§ **Exercise goal**
No pictures belong in the copy. Retype exactly, and only, the stretch of lines below from the one with "ATOM 251 C C" through the one with "ATOM 305 N N".

§ **Records to use**
######
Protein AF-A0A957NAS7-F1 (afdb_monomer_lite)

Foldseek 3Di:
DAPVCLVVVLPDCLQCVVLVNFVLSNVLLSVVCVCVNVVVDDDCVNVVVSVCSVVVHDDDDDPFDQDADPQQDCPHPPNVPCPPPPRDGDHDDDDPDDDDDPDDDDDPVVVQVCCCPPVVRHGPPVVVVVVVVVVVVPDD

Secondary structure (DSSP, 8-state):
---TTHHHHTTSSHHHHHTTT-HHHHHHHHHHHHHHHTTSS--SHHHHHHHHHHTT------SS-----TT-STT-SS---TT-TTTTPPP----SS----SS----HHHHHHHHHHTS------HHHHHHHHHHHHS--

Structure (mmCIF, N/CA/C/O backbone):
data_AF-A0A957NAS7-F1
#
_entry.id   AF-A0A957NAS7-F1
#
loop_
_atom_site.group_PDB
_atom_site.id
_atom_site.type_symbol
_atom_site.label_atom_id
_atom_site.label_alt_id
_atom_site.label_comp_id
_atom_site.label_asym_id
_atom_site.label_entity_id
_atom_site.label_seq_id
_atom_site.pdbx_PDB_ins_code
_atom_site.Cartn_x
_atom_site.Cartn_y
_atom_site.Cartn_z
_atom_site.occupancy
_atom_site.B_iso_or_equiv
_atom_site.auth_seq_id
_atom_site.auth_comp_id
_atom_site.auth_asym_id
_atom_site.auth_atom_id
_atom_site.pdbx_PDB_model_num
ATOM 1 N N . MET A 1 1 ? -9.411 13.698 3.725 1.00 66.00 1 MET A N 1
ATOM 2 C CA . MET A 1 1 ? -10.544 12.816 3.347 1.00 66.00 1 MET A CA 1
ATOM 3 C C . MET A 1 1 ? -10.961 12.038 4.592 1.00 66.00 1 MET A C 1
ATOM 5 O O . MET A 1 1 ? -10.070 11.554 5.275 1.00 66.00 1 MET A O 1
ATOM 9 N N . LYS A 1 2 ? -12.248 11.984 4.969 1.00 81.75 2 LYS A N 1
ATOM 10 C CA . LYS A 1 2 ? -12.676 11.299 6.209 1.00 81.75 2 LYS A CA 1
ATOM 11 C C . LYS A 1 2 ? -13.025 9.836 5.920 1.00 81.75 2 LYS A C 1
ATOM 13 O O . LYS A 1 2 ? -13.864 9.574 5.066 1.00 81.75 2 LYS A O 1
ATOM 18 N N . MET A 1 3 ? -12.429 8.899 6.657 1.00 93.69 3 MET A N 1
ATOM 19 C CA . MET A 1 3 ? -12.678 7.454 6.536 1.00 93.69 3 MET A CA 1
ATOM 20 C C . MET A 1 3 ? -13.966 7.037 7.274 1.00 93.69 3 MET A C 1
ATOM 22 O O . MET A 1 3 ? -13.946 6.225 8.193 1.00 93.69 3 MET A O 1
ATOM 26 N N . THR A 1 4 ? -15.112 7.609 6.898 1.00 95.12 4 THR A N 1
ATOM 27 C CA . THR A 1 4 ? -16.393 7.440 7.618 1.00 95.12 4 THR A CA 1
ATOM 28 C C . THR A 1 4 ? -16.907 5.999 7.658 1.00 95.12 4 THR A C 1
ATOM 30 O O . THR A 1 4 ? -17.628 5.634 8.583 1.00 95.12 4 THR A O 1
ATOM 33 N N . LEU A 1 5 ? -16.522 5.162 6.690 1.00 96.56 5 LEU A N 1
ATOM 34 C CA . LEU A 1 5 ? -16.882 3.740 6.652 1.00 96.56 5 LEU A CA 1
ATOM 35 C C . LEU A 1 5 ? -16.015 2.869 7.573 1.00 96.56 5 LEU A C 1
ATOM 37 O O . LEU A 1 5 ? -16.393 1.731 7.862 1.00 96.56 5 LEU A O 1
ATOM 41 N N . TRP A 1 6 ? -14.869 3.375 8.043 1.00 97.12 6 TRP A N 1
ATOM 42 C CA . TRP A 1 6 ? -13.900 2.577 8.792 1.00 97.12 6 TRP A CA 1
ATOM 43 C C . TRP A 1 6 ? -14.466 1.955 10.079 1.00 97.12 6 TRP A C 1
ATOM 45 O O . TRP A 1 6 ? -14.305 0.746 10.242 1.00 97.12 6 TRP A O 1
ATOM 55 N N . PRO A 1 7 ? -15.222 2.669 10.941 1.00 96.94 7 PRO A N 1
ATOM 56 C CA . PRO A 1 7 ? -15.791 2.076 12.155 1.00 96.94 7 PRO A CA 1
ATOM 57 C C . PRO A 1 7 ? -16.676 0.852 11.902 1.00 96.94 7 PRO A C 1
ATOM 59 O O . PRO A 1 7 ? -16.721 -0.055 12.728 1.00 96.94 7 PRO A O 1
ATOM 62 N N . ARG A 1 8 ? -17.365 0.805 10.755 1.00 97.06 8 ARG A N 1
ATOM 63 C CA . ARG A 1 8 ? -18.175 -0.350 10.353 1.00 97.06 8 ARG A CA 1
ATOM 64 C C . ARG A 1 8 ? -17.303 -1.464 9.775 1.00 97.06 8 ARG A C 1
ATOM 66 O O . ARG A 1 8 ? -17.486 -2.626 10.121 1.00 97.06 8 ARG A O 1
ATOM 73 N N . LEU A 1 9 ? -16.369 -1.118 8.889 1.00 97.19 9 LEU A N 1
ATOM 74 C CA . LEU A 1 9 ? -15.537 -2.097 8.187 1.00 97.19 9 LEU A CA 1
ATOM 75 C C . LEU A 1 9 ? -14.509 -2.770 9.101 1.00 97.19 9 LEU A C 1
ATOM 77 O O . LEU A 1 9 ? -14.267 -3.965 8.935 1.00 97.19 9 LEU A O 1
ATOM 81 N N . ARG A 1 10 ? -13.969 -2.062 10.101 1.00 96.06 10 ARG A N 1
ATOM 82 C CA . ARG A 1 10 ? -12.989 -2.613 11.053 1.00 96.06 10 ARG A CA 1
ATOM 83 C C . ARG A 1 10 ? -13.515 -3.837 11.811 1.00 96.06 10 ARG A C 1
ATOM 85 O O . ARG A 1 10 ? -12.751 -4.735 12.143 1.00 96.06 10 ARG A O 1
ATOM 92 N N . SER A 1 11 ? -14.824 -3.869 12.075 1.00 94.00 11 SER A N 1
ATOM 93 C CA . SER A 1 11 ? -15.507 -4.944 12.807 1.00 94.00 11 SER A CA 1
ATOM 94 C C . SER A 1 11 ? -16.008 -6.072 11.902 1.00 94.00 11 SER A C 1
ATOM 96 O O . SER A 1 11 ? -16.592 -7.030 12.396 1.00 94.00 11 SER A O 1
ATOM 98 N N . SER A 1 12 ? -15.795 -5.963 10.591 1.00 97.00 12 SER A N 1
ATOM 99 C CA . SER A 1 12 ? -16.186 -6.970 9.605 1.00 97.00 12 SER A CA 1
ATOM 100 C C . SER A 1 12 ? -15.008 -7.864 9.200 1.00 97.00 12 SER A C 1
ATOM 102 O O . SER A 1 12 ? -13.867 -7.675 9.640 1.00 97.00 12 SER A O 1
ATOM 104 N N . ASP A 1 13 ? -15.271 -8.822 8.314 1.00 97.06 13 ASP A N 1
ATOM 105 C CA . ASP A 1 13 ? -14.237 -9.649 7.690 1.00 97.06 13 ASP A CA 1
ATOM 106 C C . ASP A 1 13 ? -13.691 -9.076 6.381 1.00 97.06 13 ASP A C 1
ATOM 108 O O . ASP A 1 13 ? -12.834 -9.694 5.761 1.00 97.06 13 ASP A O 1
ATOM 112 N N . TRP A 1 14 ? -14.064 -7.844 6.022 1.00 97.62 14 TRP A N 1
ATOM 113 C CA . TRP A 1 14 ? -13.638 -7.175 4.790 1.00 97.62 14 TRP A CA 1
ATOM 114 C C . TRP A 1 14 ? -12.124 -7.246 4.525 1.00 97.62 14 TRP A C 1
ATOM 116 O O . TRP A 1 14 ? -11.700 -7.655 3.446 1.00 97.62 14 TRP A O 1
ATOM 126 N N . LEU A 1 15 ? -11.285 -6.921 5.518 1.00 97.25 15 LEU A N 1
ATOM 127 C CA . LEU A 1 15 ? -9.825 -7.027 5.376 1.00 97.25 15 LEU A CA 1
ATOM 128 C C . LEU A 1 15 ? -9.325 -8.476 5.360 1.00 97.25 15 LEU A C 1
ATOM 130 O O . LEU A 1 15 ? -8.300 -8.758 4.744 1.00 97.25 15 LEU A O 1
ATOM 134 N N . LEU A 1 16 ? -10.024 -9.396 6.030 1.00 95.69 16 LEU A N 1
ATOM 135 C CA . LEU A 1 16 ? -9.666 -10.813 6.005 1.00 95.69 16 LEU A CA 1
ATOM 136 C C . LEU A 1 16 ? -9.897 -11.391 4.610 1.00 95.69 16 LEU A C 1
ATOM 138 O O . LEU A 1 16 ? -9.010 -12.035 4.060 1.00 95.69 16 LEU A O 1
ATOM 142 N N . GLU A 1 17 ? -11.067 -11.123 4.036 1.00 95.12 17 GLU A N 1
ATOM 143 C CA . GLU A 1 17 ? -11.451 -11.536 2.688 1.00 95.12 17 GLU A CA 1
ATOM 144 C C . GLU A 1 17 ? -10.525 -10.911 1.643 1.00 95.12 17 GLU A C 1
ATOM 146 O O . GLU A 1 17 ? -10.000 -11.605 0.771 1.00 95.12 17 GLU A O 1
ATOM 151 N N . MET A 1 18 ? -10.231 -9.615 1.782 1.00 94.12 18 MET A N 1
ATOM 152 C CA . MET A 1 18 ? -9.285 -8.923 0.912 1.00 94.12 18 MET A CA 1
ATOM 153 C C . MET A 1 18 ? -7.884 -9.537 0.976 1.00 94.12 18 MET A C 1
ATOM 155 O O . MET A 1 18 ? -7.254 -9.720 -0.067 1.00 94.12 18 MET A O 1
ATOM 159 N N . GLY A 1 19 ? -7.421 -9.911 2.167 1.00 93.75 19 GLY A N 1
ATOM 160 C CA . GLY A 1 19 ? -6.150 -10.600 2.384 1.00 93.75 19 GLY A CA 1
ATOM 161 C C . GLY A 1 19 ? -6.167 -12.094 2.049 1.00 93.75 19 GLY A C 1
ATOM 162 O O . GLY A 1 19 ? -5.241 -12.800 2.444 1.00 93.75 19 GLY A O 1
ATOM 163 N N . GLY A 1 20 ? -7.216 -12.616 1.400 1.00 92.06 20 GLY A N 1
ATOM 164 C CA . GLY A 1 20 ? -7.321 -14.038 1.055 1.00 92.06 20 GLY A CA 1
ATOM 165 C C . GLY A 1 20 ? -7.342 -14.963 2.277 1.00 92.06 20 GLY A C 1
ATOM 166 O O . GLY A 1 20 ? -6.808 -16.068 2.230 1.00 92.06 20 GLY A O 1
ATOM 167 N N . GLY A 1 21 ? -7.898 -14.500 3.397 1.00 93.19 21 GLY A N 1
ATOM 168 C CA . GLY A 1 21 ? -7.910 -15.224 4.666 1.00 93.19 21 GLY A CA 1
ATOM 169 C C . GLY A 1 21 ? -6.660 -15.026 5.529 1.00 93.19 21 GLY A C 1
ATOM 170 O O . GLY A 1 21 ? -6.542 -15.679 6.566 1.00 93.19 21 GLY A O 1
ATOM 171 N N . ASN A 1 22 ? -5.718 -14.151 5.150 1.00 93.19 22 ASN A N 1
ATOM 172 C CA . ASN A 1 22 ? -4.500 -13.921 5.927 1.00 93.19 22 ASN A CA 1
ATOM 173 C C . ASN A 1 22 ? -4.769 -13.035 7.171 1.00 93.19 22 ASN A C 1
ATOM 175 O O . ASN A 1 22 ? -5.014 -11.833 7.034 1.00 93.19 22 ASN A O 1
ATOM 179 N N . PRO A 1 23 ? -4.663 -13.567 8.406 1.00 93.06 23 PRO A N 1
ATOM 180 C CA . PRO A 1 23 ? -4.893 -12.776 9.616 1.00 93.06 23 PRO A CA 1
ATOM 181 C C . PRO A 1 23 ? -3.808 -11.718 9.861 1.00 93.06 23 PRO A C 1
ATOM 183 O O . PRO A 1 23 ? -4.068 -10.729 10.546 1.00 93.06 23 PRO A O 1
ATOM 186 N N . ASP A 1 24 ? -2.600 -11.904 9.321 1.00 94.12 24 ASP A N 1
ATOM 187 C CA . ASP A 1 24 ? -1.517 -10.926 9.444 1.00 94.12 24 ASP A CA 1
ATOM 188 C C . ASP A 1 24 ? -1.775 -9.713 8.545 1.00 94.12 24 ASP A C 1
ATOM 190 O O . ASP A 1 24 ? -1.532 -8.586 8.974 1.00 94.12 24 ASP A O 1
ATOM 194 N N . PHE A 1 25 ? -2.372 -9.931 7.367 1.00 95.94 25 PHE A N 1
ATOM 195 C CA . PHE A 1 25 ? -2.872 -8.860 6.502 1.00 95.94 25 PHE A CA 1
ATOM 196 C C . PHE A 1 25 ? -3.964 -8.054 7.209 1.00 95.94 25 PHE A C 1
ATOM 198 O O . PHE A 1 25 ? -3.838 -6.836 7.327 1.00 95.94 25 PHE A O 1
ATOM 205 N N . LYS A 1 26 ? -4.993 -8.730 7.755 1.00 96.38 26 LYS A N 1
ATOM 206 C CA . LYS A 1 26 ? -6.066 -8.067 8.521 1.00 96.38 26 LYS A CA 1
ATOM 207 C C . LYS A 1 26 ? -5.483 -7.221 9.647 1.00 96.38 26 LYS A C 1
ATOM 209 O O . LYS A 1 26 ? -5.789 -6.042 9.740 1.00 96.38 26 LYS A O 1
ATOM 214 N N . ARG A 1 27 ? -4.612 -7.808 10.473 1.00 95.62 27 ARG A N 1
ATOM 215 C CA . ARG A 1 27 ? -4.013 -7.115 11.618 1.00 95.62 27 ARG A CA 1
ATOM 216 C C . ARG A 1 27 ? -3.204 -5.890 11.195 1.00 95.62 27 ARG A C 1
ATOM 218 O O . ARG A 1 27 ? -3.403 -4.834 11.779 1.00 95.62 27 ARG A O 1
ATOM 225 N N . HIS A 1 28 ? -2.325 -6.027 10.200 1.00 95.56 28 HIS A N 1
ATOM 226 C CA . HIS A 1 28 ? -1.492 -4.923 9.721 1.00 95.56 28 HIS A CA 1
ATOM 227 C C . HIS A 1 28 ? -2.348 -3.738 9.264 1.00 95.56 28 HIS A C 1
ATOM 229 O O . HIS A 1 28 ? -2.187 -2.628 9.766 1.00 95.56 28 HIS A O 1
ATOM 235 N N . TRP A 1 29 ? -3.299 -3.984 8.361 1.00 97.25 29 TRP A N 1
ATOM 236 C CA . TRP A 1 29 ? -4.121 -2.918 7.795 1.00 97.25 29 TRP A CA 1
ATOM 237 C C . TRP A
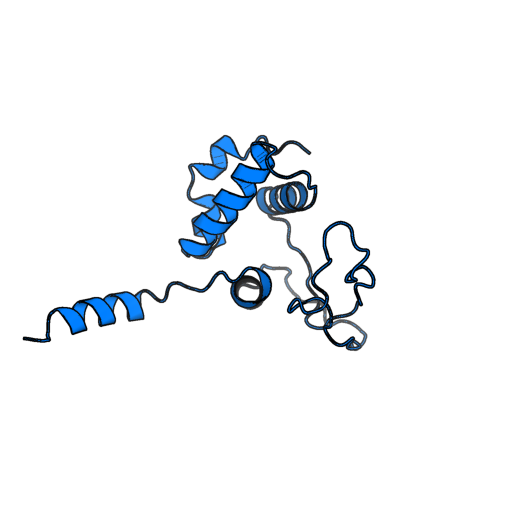 1 29 ? -5.132 -2.347 8.788 1.00 97.25 29 TRP A C 1
ATOM 239 O O . TRP A 1 29 ? -5.404 -1.151 8.732 1.00 97.25 29 TRP A O 1
ATOM 249 N N . THR A 1 30 ? -5.633 -3.143 9.741 1.00 97.50 30 THR A N 1
ATOM 250 C CA . THR A 1 30 ? -6.427 -2.615 10.859 1.00 97.50 30 THR A CA 1
ATOM 251 C C . THR A 1 30 ? -5.626 -1.614 11.680 1.00 97.50 30 THR A C 1
ATOM 253 O O . THR A 1 30 ? -6.115 -0.511 11.888 1.00 97.50 30 THR A O
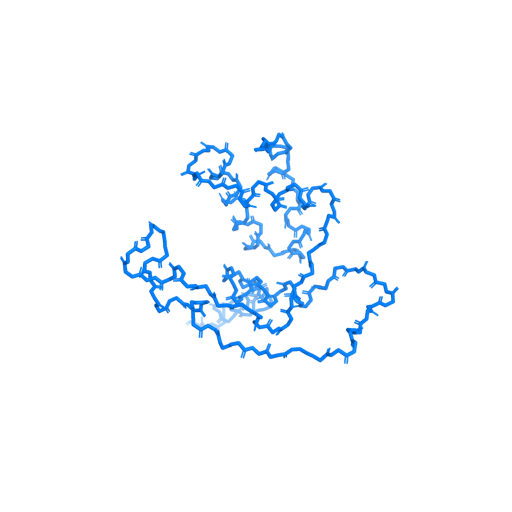 1
ATOM 256 N N . THR A 1 31 ? -4.393 -1.946 12.079 1.00 96.06 31 THR A N 1
ATOM 257 C CA . THR A 1 31 ? -3.541 -1.014 12.833 1.00 96.06 31 THR A CA 1
ATOM 258 C C . THR A 1 31 ? -3.299 0.278 12.053 1.00 96.06 31 THR A C 1
ATOM 260 O O . THR A 1 31 ? -3.538 1.357 12.584 1.00 96.06 31 THR A O 1
ATOM 263 N N . MET A 1 32 ? -2.916 0.181 10.775 1.00 95.75 32 MET A N 1
ATOM 264 C CA . MET A 1 32 ? -2.653 1.368 9.953 1.00 95.75 32 MET A CA 1
ATOM 265 C C . MET A 1 32 ? -3.889 2.263 9.797 1.00 95.75 32 MET A C 1
ATOM 267 O O . MET A 1 32 ? -3.790 3.484 9.913 1.00 95.75 32 MET A O 1
ATOM 271 N N . PHE A 1 33 ? -5.063 1.677 9.557 1.00 96.81 33 PHE A N 1
ATOM 272 C CA . PHE A 1 33 ? -6.296 2.445 9.405 1.00 96.81 33 PHE A CA 1
ATOM 273 C C . PHE A 1 33 ? -6.832 3.000 10.726 1.00 96.81 33 PHE A C 1
ATOM 275 O O . PHE A 1 33 ? -7.344 4.117 10.715 1.00 96.81 33 PHE A O 1
ATOM 282 N N . ASP A 1 34 ? -6.681 2.295 11.850 1.00 96.62 34 ASP A N 1
ATOM 283 C CA . ASP A 1 34 ? -6.996 2.840 13.175 1.00 96.62 34 ASP A CA 1
ATOM 284 C C . ASP A 1 34 ? -6.103 4.044 13.493 1.00 96.62 34 ASP A C 1
ATOM 286 O O . ASP A 1 34 ? -6.606 5.096 13.886 1.00 96.62 34 ASP A O 1
ATOM 290 N N . ASP A 1 35 ? -4.794 3.938 13.246 1.00 95.44 35 ASP A N 1
ATOM 291 C CA . ASP A 1 35 ? -3.847 5.023 13.515 1.00 95.44 35 ASP A CA 1
ATOM 292 C C . ASP A 1 35 ? -4.170 6.289 12.713 1.00 95.44 35 ASP A C 1
ATOM 294 O O . ASP A 1 35 ? -4.170 7.396 13.253 1.00 95.44 35 ASP A O 1
ATOM 298 N N . VAL A 1 36 ? -4.509 6.134 11.435 1.00 95.12 36 VAL A N 1
ATOM 299 C CA . VAL A 1 36 ? -4.887 7.256 10.566 1.00 95.12 36 VAL A CA 1
ATOM 300 C C . VAL A 1 36 ? -6.268 7.804 10.928 1.00 95.12 36 VAL A C 1
ATOM 302 O O . VAL A 1 36 ? -6.466 9.019 10.942 1.00 95.12 36 VAL A O 1
ATOM 305 N N . TYR A 1 37 ? -7.231 6.935 11.247 1.00 95.44 37 TYR A N 1
ATOM 306 C CA . TYR A 1 37 ? -8.584 7.345 11.628 1.00 95.44 37 TYR A CA 1
ATOM 307 C C . TYR A 1 37 ? -8.601 8.145 12.935 1.00 95.44 37 TYR A C 1
ATOM 309 O O . TYR A 1 37 ? -9.341 9.121 13.053 1.00 95.44 37 TYR A O 1
ATOM 317 N N . GLU A 1 38 ? -7.775 7.752 13.904 1.00 94.94 38 GLU A N 1
ATOM 318 C CA . GLU A 1 38 ? -7.643 8.417 15.202 1.00 94.94 38 GLU A CA 1
ATOM 319 C C . GLU A 1 38 ? -6.699 9.632 15.164 1.00 94.94 38 GLU A C 1
ATOM 321 O O . GLU A 1 38 ? -6.504 10.293 16.182 1.00 94.94 38 GLU A O 1
ATOM 326 N N . GLY A 1 39 ? -6.132 9.955 13.996 1.00 93.31 39 GLY A N 1
ATOM 327 C CA . GLY A 1 39 ? -5.260 11.114 13.811 1.00 93.31 39 GLY A CA 1
ATOM 328 C C . GLY A 1 39 ? -3.874 10.957 14.441 1.00 93.31 39 GLY A C 1
ATOM 329 O O . GLY A 1 39 ? -3.220 11.959 14.719 1.00 93.31 39 GLY A O 1
ATOM 330 N N . ARG A 1 40 ? -3.413 9.718 14.673 1.00 93.31 40 ARG A N 1
ATOM 331 C CA . ARG A 1 40 ? -2.061 9.431 15.189 1.00 93.31 40 ARG A CA 1
ATOM 332 C C . ARG A 1 40 ? -0.967 9.664 14.148 1.00 93.31 40 ARG A C 1
ATOM 334 O O . ARG A 1 40 ? 0.176 9.914 14.521 1.00 93.31 40 ARG A O 1
ATOM 341 N N . PHE A 1 41 ? -1.315 9.597 12.863 1.00 84.25 41 PHE A N 1
ATOM 342 C CA . PHE A 1 41 ? -0.433 9.946 11.753 1.00 84.25 41 PHE A CA 1
ATOM 343 C C . PHE A 1 41 ? -1.045 11.059 10.911 1.00 84.25 41 PHE A C 1
ATOM 345 O O . PHE A 1 41 ? -2.199 10.964 10.493 1.00 84.25 41 PHE A O 1
ATOM 352 N N . ASP A 1 42 ? -0.239 12.077 10.614 1.00 83.44 42 ASP A N 1
ATOM 353 C CA . ASP A 1 42 ? -0.565 13.075 9.601 1.00 83.44 42 ASP A CA 1
ATOM 354 C C . ASP A 1 42 ? -0.044 12.598 8.242 1.00 83.44 42 ASP A C 1
ATOM 356 O O . ASP A 1 42 ? 1.128 12.747 7.900 1.00 83.44 42 ASP A O 1
ATOM 360 N N . THR A 1 43 ? -0.913 11.923 7.499 1.00 89.00 43 THR A N 1
ATOM 361 C CA . THR A 1 43 ? -0.653 11.489 6.126 1.00 89.00 43 THR A CA 1
ATOM 362 C C . THR A 1 43 ? -1.962 11.443 5.350 1.00 89.00 43 THR A C 1
ATOM 364 O O . THR A 1 43 ? -3.029 11.460 5.960 1.00 89.00 43 THR A O 1
ATOM 367 N N . TRP A 1 44 ? -1.903 11.428 4.019 1.00 91.75 44 TRP A N 1
ATOM 368 C CA . TRP A 1 44 ? -3.080 11.397 3.136 1.00 91.75 44 TRP A CA 1
ATOM 369 C C . TRP A 1 44 ? -3.226 10.076 2.363 1.00 91.75 44 TRP A C 1
ATOM 371 O O . TRP A 1 44 ? -4.311 9.751 1.869 1.00 91.75 44 TRP A O 1
ATOM 381 N N . ASP A 1 45 ? -2.127 9.337 2.219 1.00 92.56 45 ASP A N 1
ATOM 382 C CA . ASP A 1 45 ? -1.993 8.182 1.334 1.00 92.56 45 ASP A CA 1
ATOM 383 C C . ASP A 1 45 ? -2.839 6.989 1.794 1.00 92.56 45 ASP A C 1
ATOM 385 O O . ASP A 1 45 ? -3.516 6.369 0.973 1.00 92.56 45 ASP A O 1
ATOM 389 N N . TYR A 1 46 ? -2.908 6.714 3.098 1.00 95.12 46 TYR A N 1
ATOM 390 C CA . TYR A 1 46 ? -3.774 5.656 3.627 1.00 95.12 46 TYR A CA 1
ATOM 391 C C . TYR A 1 46 ? -5.264 5.965 3.465 1.00 95.12 46 TYR A C 1
ATOM 393 O O . TYR A 1 46 ? -6.042 5.057 3.169 1.00 95.12 46 TYR A O 1
ATOM 401 N N . GLN A 1 47 ? -5.691 7.225 3.602 1.00 95.19 47 GLN A N 1
ATOM 402 C CA . GLN A 1 47 ? -7.088 7.599 3.359 1.00 95.19 47 GLN A CA 1
ATOM 403 C C . GLN A 1 47 ? -7.444 7.456 1.878 1.00 95.19 47 GLN A C 1
ATOM 405 O O . GLN A 1 47 ? -8.568 7.065 1.548 1.00 95.19 47 GLN A O 1
ATOM 410 N N . TRP A 1 48 ? -6.497 7.754 0.986 1.00 95.69 48 TRP A N 1
ATOM 411 C CA . TRP A 1 48 ? -6.667 7.523 -0.443 1.00 95.69 48 TRP A CA 1
ATOM 412 C C . TRP A 1 48 ? -6.750 6.027 -0.763 1.00 95.69 48 TRP A C 1
ATOM 414 O O . TRP A 1 48 ? -7.712 5.600 -1.399 1.00 95.69 48 TRP A O 1
ATOM 424 N N . LEU A 1 49 ? -5.826 5.216 -0.236 1.00 95.62 49 LEU A N 1
ATOM 425 C CA . LEU A 1 49 ? -5.843 3.758 -0.381 1.00 95.62 49 LEU A CA 1
ATOM 426 C C . LEU A 1 49 ? -7.169 3.157 0.097 1.00 95.62 49 LEU A C 1
ATOM 428 O O . LEU A 1 49 ? -7.801 2.391 -0.628 1.00 95.62 49 LEU A O 1
ATOM 432 N N . PHE A 1 50 ? -7.628 3.553 1.286 1.00 96.25 50 PHE A N 1
ATOM 433 C CA . PHE A 1 50 ? -8.916 3.136 1.831 1.00 96.25 50 PHE A CA 1
ATOM 434 C C . PHE A 1 50 ? -10.082 3.510 0.904 1.00 96.25 50 PHE A C 1
ATOM 436 O O . PHE A 1 50 ? -10.998 2.714 0.686 1.00 96.25 50 PHE A O 1
ATOM 443 N N . SER A 1 51 ? -10.044 4.708 0.321 1.00 95.62 51 SER A N 1
ATOM 444 C CA . SER A 1 51 ? -11.074 5.166 -0.615 1.00 95.62 51 SER A CA 1
ATOM 445 C C . SER A 1 51 ? -11.082 4.330 -1.893 1.00 95.62 51 SER A C 1
ATOM 447 O O . SER A 1 51 ? -12.147 3.900 -2.326 1.00 95.62 51 SER A O 1
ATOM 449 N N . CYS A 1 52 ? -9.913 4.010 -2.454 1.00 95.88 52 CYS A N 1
######
§ **Response box**
ATOM 251 C C . THR A 1 30 ? -5.626 -1.614 11.680 1.00 97.50 30 THR A C 1
ATOM 253 O O . THR A 1 30 ? -6.115 -0.511 11.888 1.00 97.50 30 THR A O
 1
ATOM 256 N N . THR A 1 31 ? -4.393 -1.946 12.079 1.00 96.06 31 THR A N 1
ATOM 257 C CA . THR A 1 31 ? -3.541 -1.014 12.833 1.00 96.06 31 THR A CA 1
ATOM 258 C C . THR A 1 31 ? -3.299 0.278 12.053 1.00 96.06 31 THR A C 1
ATOM 260 O O . THR A 1 31 ? -3.538 1.357 12.584 1.00 96.06 31 THR A O 1
ATOM 263 N N . MET A 1 32 ? -2.916 0.181 10.775 1.00 95.75 32 MET A N 1
ATOM 264 C CA . MET A 1 32 ? -2.653 1.368 9.953 1.00 95.75 32 MET A CA 1
ATOM 265 C C . MET A 1 32 ? -3.889 2.263 9.797 1.00 95.75 32 MET A C 1
ATOM 267 O O . MET A 1 32 ? -3.790 3.484 9.913 1.00 95.75 32 MET A O 1
ATOM 271 N N . PHE A 1 33 ? -5.063 1.677 9.557 1.00 96.81 33 PHE A N 1
ATOM 272 C CA . PHE A 1 33 ? -6.296 2.445 9.405 1.00 96.81 33 PHE A CA 1
ATOM 273 C C . PHE A 1 33 ? -6.832 3.000 10.726 1.00 96.81 33 PHE A C 1
ATOM 275 O O . PHE A 1 33 ? -7.344 4.117 10.715 1.00 96.81 33 PHE A O 1
ATOM 282 N N . ASP A 1 34 ? -6.681 2.295 11.850 1.00 96.62 34 ASP A N 1
ATOM 283 C CA . ASP A 1 34 ? -6.996 2.840 13.175 1.00 96.62 34 ASP A CA 1
ATOM 284 C C . ASP A 1 34 ? -6.103 4.044 13.493 1.00 96.62 34 ASP A C 1
ATOM 286 O O . ASP A 1 34 ? -6.606 5.096 13.886 1.00 96.62 34 ASP A O 1
ATOM 290 N N . ASP A 1 35 ? -4.794 3.938 13.246 1.00 95.44 35 ASP A N 1
ATOM 291 C CA . ASP A 1 35 ? -3.847 5.023 13.515 1.00 95.44 35 ASP A CA 1
ATOM 292 C C . ASP A 1 35 ? -4.170 6.289 12.713 1.00 95.44 35 ASP A C 1
ATOM 294 O O . ASP A 1 35 ? -4.170 7.396 13.253 1.00 95.44 35 ASP A O 1
ATOM 298 N N . VAL A 1 36 ? -4.509 6.134 11.435 1.00 95.12 36 VAL A N 1
ATOM 299 C CA . VAL A 1 36 ? -4.887 7.256 10.566 1.00 95.12 36 VAL A CA 1
ATOM 300 C C . VAL A 1 36 ? -6.268 7.804 10.928 1.00 95.12 36 VAL A C 1
ATOM 302 O O . VAL A 1 36 ? -6.466 9.019 10.942 1.00 95.12 36 VAL A O 1
ATOM 305 N N . TYR A 1 37 ? -7.231 6.935 11.247 1.00 95.44 37 TYR A N 1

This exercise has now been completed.